* Work instructions: The material below has pictures in it. Set down only the lines from the line containing "ATOM 61 C CA" through the line containing "ATOM 93 N N", word for word, and leave the pictures behind.
Data Start Marker
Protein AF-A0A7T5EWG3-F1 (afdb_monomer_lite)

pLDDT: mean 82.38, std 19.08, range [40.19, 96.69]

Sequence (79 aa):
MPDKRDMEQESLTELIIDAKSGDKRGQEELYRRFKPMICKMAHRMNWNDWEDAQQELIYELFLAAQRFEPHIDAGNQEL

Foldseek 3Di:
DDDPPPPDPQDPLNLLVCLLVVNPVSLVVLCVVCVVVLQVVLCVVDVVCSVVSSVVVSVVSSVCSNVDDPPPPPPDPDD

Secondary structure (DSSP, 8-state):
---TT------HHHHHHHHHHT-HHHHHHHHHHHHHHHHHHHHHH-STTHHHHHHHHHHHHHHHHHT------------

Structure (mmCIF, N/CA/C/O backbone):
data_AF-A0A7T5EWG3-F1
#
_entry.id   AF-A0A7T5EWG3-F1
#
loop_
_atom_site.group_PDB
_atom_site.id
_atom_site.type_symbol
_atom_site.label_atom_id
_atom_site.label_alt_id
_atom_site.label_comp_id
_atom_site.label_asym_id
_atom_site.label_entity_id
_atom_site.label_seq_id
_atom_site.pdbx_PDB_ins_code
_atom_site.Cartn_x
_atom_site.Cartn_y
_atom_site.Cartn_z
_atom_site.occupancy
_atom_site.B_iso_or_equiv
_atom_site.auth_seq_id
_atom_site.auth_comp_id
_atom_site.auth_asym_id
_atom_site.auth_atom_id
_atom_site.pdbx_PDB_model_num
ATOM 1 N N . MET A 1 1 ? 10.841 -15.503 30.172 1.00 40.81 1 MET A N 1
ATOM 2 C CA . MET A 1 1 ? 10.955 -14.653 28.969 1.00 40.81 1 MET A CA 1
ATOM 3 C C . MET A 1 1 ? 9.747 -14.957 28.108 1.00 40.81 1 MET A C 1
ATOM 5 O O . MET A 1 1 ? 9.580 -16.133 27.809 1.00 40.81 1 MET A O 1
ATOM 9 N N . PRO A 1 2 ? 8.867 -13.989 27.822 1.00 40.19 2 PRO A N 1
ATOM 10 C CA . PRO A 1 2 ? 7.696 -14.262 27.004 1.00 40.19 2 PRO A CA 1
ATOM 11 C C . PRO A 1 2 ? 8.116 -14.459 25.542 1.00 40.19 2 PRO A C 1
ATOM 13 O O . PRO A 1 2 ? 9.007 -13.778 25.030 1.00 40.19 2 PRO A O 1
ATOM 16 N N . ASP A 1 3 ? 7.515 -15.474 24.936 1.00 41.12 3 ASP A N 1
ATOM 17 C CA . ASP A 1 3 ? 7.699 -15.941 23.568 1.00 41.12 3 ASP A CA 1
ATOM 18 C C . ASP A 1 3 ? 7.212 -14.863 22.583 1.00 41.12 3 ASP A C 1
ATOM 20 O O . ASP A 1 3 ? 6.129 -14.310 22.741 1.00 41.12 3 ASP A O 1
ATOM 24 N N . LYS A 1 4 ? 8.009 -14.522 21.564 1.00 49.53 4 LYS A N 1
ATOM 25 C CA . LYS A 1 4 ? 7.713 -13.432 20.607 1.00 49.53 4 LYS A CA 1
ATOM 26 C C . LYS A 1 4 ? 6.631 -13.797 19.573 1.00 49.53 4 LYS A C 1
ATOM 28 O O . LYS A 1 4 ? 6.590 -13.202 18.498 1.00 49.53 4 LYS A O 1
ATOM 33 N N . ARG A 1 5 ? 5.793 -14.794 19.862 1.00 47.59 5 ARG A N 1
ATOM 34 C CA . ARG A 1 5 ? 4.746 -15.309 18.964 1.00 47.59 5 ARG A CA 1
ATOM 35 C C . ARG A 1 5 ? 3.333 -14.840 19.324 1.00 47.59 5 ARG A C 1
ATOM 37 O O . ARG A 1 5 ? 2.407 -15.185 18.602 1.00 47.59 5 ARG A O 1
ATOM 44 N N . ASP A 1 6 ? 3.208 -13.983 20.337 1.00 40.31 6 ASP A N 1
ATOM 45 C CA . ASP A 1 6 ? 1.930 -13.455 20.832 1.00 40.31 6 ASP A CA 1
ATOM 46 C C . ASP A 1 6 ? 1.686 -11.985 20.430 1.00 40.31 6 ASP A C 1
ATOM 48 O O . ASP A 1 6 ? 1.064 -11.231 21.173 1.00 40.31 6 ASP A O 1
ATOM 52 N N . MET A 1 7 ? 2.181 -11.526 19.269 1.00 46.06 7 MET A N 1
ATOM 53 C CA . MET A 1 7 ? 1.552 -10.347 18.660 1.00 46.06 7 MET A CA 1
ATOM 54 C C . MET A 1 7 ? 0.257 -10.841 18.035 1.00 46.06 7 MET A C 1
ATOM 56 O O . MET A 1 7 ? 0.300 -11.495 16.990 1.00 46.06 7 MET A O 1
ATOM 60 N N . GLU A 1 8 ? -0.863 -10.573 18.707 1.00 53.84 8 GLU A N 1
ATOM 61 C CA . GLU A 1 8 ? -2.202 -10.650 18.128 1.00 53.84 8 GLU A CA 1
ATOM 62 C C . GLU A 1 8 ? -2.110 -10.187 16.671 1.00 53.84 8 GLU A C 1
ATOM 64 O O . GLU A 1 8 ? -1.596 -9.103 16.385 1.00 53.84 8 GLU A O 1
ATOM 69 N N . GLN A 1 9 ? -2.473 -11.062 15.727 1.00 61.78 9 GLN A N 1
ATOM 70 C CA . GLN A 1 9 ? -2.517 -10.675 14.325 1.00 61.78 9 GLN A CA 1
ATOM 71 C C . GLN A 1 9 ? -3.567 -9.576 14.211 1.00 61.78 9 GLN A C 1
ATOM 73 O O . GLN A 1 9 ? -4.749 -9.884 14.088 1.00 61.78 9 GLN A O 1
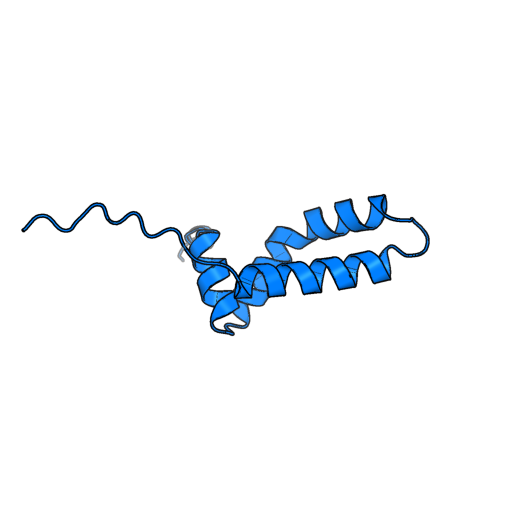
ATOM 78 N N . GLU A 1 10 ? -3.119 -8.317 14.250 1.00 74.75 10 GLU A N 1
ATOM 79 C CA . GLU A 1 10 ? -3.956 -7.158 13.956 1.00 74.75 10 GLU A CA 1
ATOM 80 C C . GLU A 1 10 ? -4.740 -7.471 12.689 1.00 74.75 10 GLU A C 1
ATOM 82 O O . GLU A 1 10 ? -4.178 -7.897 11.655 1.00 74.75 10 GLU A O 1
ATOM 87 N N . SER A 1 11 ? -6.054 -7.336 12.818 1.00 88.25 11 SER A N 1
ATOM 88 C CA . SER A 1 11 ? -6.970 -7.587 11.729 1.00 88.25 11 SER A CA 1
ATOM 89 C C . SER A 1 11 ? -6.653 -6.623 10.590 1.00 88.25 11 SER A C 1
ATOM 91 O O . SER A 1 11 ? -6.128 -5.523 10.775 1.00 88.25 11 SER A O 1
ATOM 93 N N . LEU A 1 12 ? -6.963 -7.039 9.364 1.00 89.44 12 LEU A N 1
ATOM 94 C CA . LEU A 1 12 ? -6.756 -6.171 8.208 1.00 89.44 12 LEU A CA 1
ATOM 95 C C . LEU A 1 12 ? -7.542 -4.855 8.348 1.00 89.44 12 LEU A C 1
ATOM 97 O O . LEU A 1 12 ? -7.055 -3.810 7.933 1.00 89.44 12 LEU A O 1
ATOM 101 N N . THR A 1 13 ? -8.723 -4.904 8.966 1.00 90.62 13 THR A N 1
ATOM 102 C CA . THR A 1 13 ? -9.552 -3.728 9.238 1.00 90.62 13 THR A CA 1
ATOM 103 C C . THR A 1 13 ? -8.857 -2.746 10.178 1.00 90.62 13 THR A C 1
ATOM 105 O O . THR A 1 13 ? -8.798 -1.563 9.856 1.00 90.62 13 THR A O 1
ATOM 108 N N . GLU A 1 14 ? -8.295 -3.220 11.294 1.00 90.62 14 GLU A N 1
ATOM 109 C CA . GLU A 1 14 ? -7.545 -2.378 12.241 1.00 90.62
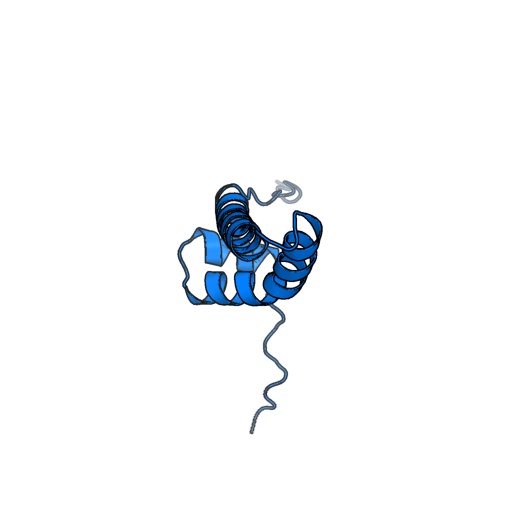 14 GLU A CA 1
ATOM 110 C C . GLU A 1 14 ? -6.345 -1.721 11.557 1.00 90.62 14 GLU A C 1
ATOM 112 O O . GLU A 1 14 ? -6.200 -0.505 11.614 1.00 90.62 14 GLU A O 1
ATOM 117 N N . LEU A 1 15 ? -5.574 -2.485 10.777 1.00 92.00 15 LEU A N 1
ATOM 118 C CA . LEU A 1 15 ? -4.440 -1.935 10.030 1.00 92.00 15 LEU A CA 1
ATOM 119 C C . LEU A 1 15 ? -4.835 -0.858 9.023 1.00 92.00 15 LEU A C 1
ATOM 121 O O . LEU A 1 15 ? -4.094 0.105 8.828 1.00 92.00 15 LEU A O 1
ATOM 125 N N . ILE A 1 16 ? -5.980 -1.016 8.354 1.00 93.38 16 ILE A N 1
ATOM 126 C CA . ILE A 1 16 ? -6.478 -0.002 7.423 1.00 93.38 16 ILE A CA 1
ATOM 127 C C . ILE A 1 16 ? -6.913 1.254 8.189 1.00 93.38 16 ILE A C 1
Data End Marker
* Task response:
ATOM 61 C CA . GLU A 1 8 ? -2.202 -10.650 18.128 1.00 53.84 8 GLU A CA 1
ATOM 62 C C . GLU A 1 8 ? -2.110 -10.187 16.671 1.00 53.84 8 GLU A C 1
ATOM 64 O O . GLU A 1 8 ? -1.596 -9.103 16.385 1.00 53.84 8 GLU A O 1
ATOM 69 N N . GLN A 1 9 ? -2.473 -11.062 15.727 1.00 61.78 9 GLN A N 1
ATOM 70 C CA . GLN A 1 9 ? -2.517 -10.675 14.325 1.00 61.78 9 GLN A CA 1
ATOM 71 C C . GLN A 1 9 ? -3.567 -9.576 14.211 1.00 61.78 9 GLN A C 1
ATOM 73 O O . GLN A 1 9 ? -4.749 -9.884 14.088 1.00 61.78 9 GLN A O 1
ATOM 78 N N . GLU A 1 10 ? -3.119 -8.317 14.250 1.00 74.75 10 GLU A N 1
ATOM 79 C CA . GLU A 1 10 ? -3.956 -7.158 13.956 1.00 74.75 10 GLU A CA 1
ATOM 80 C C . GLU A 1 10 ? -4.740 -7.471 12.689 1.00 74.75 10 GLU A C 1
ATOM 82 O O . GLU A 1 10 ? -4.178 -7.897 11.655 1.00 74.75 10 GLU A O 1
ATOM 87 N N . SER A 1 11 ? -6.054 -7.336 12.818 1.00 88.25 11 SER A N 1
ATOM 88 C CA . SER A 1 11 ? -6.970 -7.587 11.729 1.00 88.25 11 SER A CA 1
ATOM 89 C C . SER A 1 11 ? -6.653 -6.623 10.590 1.00 88.25 11 SER A C 1
ATOM 91 O O . SER A 1 11 ? -6.128 -5.523 10.775 1.00 88.25 11 SER A O 1
ATOM 93 N N . LEU A 1 12 ? -6.963 -7.039 9.364 1.00 89.44 12 LEU A N 1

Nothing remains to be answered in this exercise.